What the exercise asks: Only the line with "ATOM 248 C CA" and the lines after it, to the end of the data, should appear in the answer, each reproduced exactly.

Stored items from a collection
------------------------------------------------------------

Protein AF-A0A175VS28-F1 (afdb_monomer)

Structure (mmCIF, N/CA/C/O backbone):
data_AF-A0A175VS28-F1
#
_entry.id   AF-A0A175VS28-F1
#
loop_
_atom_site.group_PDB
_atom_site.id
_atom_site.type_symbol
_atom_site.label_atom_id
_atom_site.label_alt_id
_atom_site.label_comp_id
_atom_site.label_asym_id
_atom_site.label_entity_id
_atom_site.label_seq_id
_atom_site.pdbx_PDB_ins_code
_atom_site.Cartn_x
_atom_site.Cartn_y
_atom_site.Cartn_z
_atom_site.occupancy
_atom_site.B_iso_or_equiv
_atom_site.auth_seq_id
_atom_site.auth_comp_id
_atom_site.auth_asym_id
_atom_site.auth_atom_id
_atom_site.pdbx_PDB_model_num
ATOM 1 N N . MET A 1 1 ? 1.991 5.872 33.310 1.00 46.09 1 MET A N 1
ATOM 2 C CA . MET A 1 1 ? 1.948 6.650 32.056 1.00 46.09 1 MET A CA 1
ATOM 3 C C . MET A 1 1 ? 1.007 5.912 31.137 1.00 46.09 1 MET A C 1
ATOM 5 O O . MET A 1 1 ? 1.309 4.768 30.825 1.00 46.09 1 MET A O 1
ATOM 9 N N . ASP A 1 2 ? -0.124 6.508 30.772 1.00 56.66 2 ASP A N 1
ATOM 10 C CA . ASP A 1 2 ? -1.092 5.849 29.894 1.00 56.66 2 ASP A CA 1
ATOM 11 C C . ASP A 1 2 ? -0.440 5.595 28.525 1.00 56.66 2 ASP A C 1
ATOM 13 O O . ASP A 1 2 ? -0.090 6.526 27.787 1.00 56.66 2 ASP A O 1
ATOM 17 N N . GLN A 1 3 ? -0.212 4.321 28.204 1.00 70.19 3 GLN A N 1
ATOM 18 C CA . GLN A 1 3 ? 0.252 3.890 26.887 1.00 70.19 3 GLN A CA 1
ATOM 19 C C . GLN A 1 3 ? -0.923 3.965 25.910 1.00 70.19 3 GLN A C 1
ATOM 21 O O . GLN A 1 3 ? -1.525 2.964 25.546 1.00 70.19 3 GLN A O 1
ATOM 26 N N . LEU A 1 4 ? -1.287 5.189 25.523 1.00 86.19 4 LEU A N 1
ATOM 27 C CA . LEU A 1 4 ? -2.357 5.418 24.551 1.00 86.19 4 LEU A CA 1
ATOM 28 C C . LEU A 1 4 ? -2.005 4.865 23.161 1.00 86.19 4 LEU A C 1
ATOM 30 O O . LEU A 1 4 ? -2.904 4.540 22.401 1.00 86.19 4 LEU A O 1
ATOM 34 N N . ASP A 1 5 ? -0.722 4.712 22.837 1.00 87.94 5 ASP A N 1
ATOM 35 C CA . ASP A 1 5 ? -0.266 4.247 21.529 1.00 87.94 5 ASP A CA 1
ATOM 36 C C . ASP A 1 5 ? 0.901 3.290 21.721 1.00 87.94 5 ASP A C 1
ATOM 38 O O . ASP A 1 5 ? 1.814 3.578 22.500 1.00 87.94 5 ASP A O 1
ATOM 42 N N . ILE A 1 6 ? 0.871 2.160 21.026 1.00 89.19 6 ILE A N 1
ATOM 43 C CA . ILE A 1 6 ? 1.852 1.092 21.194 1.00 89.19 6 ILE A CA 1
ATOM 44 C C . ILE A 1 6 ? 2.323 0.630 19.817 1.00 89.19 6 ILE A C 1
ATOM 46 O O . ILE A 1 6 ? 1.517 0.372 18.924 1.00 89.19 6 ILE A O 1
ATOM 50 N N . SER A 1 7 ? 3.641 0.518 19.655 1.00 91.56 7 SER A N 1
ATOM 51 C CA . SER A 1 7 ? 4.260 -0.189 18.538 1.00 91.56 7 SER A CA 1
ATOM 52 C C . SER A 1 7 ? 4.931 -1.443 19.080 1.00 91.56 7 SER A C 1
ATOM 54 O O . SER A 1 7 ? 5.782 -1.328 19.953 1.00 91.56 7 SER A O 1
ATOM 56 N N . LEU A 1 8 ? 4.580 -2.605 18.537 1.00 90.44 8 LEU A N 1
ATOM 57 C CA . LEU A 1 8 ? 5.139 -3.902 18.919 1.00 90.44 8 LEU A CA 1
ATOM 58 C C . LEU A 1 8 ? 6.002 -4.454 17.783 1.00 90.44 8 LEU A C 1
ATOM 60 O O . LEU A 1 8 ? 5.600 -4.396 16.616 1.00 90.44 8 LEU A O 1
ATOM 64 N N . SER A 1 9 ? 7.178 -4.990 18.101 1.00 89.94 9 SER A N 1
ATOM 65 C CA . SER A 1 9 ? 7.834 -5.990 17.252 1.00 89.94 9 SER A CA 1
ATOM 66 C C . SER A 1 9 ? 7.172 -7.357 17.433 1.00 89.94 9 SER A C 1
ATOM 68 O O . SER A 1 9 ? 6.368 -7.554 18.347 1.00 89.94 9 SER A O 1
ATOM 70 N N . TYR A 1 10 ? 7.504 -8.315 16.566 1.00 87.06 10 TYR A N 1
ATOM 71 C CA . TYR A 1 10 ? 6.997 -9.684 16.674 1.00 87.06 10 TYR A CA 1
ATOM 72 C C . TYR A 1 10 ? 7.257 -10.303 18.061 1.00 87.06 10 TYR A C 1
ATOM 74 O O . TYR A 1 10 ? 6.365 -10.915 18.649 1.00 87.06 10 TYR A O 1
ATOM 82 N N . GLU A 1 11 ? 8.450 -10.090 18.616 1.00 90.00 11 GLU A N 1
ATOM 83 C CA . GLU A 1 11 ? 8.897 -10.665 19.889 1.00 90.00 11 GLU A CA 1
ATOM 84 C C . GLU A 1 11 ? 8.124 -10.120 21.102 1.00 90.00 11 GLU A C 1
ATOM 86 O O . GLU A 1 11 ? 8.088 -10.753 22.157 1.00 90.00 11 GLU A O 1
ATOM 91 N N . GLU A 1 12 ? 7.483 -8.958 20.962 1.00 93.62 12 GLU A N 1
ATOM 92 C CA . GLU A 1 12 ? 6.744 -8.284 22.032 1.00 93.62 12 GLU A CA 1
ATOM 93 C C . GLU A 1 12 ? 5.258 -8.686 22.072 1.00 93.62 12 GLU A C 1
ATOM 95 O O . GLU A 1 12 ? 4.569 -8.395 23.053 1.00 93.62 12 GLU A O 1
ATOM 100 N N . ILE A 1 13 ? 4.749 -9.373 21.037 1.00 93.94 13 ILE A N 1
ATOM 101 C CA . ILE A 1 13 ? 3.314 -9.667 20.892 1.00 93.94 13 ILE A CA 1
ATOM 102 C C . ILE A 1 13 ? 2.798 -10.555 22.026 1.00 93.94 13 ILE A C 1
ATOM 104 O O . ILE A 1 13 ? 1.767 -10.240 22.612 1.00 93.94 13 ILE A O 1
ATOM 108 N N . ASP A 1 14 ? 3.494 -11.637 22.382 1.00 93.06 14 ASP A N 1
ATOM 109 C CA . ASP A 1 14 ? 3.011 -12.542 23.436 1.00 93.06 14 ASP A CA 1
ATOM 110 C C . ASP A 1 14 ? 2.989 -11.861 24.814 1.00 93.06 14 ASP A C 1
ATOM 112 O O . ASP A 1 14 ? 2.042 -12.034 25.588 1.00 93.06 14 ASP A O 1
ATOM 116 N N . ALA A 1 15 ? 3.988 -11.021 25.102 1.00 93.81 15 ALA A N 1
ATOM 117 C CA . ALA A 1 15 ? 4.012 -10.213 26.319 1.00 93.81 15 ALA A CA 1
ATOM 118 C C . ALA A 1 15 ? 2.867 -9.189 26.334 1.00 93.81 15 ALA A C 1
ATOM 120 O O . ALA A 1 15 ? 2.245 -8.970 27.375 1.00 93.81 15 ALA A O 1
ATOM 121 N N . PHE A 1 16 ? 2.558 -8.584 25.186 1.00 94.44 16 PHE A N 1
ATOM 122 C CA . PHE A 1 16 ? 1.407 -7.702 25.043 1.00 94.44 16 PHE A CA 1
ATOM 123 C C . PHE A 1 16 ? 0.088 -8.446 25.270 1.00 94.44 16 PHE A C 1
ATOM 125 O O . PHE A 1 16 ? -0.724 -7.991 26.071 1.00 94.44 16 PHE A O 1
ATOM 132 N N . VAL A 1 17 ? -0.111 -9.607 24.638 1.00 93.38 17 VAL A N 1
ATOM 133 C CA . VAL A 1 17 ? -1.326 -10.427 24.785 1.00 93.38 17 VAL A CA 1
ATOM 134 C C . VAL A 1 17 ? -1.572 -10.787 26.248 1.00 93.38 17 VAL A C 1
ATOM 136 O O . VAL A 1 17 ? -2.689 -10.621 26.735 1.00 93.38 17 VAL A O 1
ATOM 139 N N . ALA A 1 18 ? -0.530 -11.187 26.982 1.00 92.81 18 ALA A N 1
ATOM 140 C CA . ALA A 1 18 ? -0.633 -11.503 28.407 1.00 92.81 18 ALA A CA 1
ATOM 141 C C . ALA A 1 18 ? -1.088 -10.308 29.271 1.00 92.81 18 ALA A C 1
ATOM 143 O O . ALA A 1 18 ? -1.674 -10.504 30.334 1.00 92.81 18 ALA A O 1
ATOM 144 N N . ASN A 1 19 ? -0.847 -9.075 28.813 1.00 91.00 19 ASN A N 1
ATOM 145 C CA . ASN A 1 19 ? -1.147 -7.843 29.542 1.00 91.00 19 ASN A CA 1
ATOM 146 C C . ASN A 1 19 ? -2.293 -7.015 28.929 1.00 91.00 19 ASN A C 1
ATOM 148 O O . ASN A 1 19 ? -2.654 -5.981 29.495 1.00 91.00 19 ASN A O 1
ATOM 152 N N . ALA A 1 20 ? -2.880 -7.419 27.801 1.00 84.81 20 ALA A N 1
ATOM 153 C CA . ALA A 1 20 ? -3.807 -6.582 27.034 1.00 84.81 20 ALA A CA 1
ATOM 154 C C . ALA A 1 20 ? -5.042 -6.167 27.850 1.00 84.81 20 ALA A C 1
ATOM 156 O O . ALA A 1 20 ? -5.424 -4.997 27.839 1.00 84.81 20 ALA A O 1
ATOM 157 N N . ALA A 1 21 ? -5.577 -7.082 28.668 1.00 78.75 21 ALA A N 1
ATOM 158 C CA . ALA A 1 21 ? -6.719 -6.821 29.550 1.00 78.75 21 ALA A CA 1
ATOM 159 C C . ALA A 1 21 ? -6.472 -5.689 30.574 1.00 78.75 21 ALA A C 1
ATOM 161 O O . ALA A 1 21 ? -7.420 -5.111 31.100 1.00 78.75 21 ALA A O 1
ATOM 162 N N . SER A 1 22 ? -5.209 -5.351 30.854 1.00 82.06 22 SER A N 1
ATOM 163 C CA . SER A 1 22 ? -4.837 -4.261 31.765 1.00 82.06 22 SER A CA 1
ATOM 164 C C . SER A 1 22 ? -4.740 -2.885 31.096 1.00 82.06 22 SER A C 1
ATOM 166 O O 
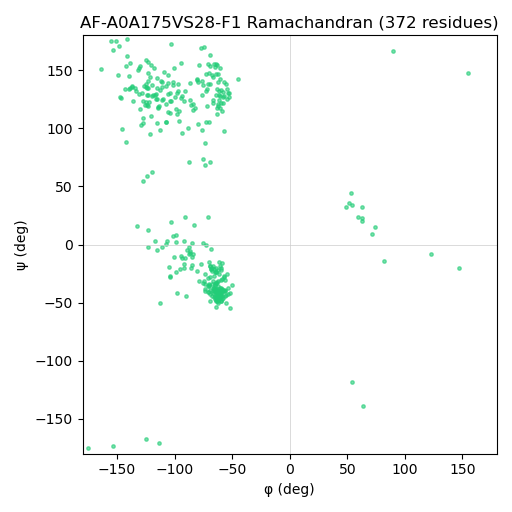. SER A 1 22 ? -4.632 -1.882 31.799 1.00 82.06 22 SER A O 1
ATOM 168 N N . ASN A 1 23 ? -4.824 -2.807 29.760 1.00 83.94 23 ASN A N 1
ATOM 169 C CA . ASN A 1 23 ? -4.624 -1.570 28.999 1.00 83.94 23 ASN A CA 1
ATOM 170 C C . ASN A 1 23 ? -5.824 -1.217 28.093 1.00 83.94 23 ASN A C 1
ATOM 172 O O . ASN A 1 23 ? -5.656 -1.027 26.888 1.00 83.94 23 ASN A O 1
ATOM 176 N N . PRO A 1 24 ? -7.040 -1.032 28.643 1.00 84.56 24 PRO A N 1
ATOM 177 C CA . PRO A 1 24 ? -8.224 -0.680 27.848 1.00 84.56 24 PRO A CA 1
ATOM 178 C C . PRO A 1 24 ? -8.159 0.739 27.249 1.00 84.56 24 PRO A C 1
ATOM 180 O O . PRO A 1 24 ? -9.078 1.177 26.559 1.00 84.56 24 PRO A O 1
ATOM 183 N N . SER A 1 25 ? -7.113 1.512 27.558 1.00 91.94 25 SER A N 1
ATOM 184 C CA . SER A 1 25 ? -6.920 2.891 27.104 1.00 91.94 25 SER A CA 1
ATOM 185 C C . SER A 1 25 ? -6.172 3.024 25.775 1.00 91.94 25 SER A C 1
ATOM 187 O O . SER A 1 25 ? -6.066 4.148 25.281 1.00 91.94 25 SER A O 1
ATOM 189 N N . ILE A 1 26 ? -5.688 1.922 25.191 1.00 95.06 26 ILE A N 1
ATOM 190 C CA . ILE A 1 26 ? -4.961 1.936 23.915 1.00 95.06 26 ILE A CA 1
ATOM 191 C C . ILE A 1 26 ? -5.870 2.470 22.802 1.00 95.06 26 ILE A C 1
ATOM 193 O O . ILE A 1 26 ? -6.956 1.951 22.556 1.00 95.06 26 ILE A O 1
ATOM 197 N N . ARG A 1 27 ? -5.393 3.512 22.121 1.00 95.88 27 ARG A N 1
ATOM 198 C CA . ARG A 1 27 ? -6.008 4.180 20.967 1.00 95.88 27 ARG A CA 1
ATOM 199 C C . ARG A 1 27 ? -5.339 3.810 19.654 1.00 95.88 27 ARG A C 1
ATOM 201 O O . ARG A 1 27 ? -6.001 3.838 18.621 1.00 95.88 27 ARG A O 1
ATOM 208 N N . SER A 1 28 ? -4.060 3.455 19.667 1.00 97.12 28 SER A N 1
ATOM 209 C CA . SER A 1 28 ? -3.371 2.992 18.465 1.00 97.12 28 SER A CA 1
ATOM 210 C C . SER A 1 28 ? -2.478 1.793 18.736 1.00 97.12 28 SER A C 1
ATOM 212 O O . SER A 1 28 ? -1.717 1.781 19.706 1.00 97.12 28 SER A O 1
ATOM 214 N N . LEU A 1 29 ? -2.555 0.803 17.850 1.00 97.25 29 LEU A N 1
ATOM 215 C CA . LEU A 1 29 ? -1.718 -0.388 17.868 1.00 97.25 29 LEU A CA 1
ATOM 216 C C . LEU A 1 29 ? -1.035 -0.554 16.510 1.00 97.25 29 LEU A C 1
ATOM 218 O O . LEU A 1 29 ? -1.695 -0.689 15.482 1.00 97.25 29 LEU A O 1
ATOM 222 N N . SER A 1 30 ? 0.294 -0.550 16.505 1.00 97.56 30 SER A N 1
ATOM 223 C CA . SER A 1 30 ? 1.113 -0.818 15.322 1.00 97.56 30 SER A CA 1
ATOM 224 C C . SER A 1 30 ? 1.944 -2.075 15.520 1.00 97.56 30 SER A C 1
ATOM 226 O O . SER A 1 30 ? 2.713 -2.173 16.470 1.00 97.56 30 SER A O 1
ATOM 228 N N . LEU A 1 31 ? 1.826 -3.026 14.605 1.00 97.12 31 LEU A N 1
ATOM 229 C CA . LEU A 1 31 ? 2.608 -4.252 14.580 1.00 97.12 31 LEU A CA 1
ATOM 230 C C . LEU A 1 31 ? 3.672 -4.143 13.495 1.00 97.12 31 LEU A C 1
ATOM 232 O O . LEU A 1 31 ? 3.373 -3.809 12.346 1.00 97.12 31 LEU A O 1
ATOM 236 N N . ARG A 1 32 ? 4.914 -4.448 13.857 1.00 95.25 32 ARG A N 1
ATOM 237 C CA . ARG A 1 32 ? 6.043 -4.553 12.932 1.00 95.25 32 ARG A CA 1
ATOM 238 C C . ARG A 1 32 ? 6.473 -6.005 12.889 1.00 95.25 32 ARG A C 1
ATOM 240 O O . ARG A 1 32 ? 7.159 -6.479 13.793 1.00 95.25 32 ARG A O 1
ATOM 247 N N . LEU A 1 33 ? 6.023 -6.710 11.863 1.00 94.75 33 LEU A N 1
ATOM 248 C CA . LEU A 1 33 ? 6.298 -8.128 11.713 1.00 94.75 33 LEU A CA 1
ATOM 249 C C . LEU A 1 33 ? 7.660 -8.324 11.061 1.00 94.75 33 LEU A C 1
ATOM 251 O O . LEU A 1 33 ? 7.905 -7.865 9.947 1.00 94.75 33 LEU A O 1
ATOM 255 N N . THR A 1 34 ? 8.535 -9.014 11.776 1.00 91.69 34 THR A N 1
ATOM 256 C CA . THR A 1 34 ? 9.852 -9.443 11.317 1.00 91.69 34 THR A CA 1
ATOM 257 C C . THR A 1 34 ? 9.912 -10.957 11.333 1.00 91.69 34 THR A C 1
ATOM 259 O O . THR A 1 34 ? 9.233 -11.604 12.132 1.00 91.69 34 THR A O 1
ATOM 262 N N . GLN A 1 35 ? 10.736 -11.524 10.454 1.00 87.88 35 GLN A N 1
ATOM 263 C CA . GLN A 1 35 ? 11.000 -12.953 10.497 1.00 87.88 35 GLN A CA 1
ATOM 264 C C . GLN A 1 35 ? 11.624 -13.316 11.857 1.00 87.88 35 GLN A C 1
ATOM 266 O O . GLN A 1 35 ? 12.626 -12.698 12.234 1.00 87.88 35 GLN A O 1
ATOM 271 N N . PRO A 1 36 ? 11.083 -14.309 12.586 1.00 88.38 36 PRO A N 1
ATOM 272 C CA . PRO A 1 36 ? 11.717 -14.799 13.802 1.00 88.38 36 PRO A CA 1
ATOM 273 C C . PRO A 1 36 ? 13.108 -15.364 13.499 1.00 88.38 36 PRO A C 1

------------------------------------------------------------

Task output:
ATOM 248 C CA . LEU A 1 33 ? 6.298 -8.128 11.713 1.00 94.75 33 LEU A CA 1
ATOM 249 C C . LEU A 1 33 ? 7.660 -8.324 11.061 1.00 94.75 33 LEU A C 1
ATOM 251 O O . LEU A 1 33 ? 7.905 -7.865 9.947 1.00 94.75 33 LEU A O 1
ATOM 255 N N . THR A 1 34 ? 8.535 -9.014 11.776 1.00 91.69 34 THR A N 1
ATOM 256 C CA . THR A 1 34 ? 9.852 -9.443 11.317 1.00 91.69 34 THR A CA 1
ATOM 257 C C . THR A 1 34 ? 9.912 -10.957 11.333 1.00 91.69 34 THR A C 1
ATOM 259 O O . THR A 1 34 ? 9.233 -11.604 12.132 1.00 91.69 34 THR A O 1
ATOM 262 N N . GLN A 1 35 ? 10.736 -11.524 10.454 1.00 87.88 35 GLN A N 1
ATOM 263 C CA . GLN A 1 35 ? 11.000 -12.953 10.497 1.00 87.88 35 GLN A CA 1
ATOM 264 C C . GLN A 1 35 ? 11.624 -13.316 11.857 1.00 87.88 35 GLN A C 1
ATOM 266 O O . GLN A 1 35 ? 12.626 -12.698 12.234 1.00 87.88 35 GLN A O 1
ATOM 271 N N . PRO A 1 36 ? 11.083 -14.309 12.586 1.00 88.38 36 PRO A N 1
ATOM 272 C CA . PRO A 1 36 ? 11.717 -14.799 13.802 1.00 88.38 36 PRO A CA 1
ATOM 273 C C . PRO A 1 36 ? 13.108 -15.364 13.499 1.00 88.38 36 PRO A C 1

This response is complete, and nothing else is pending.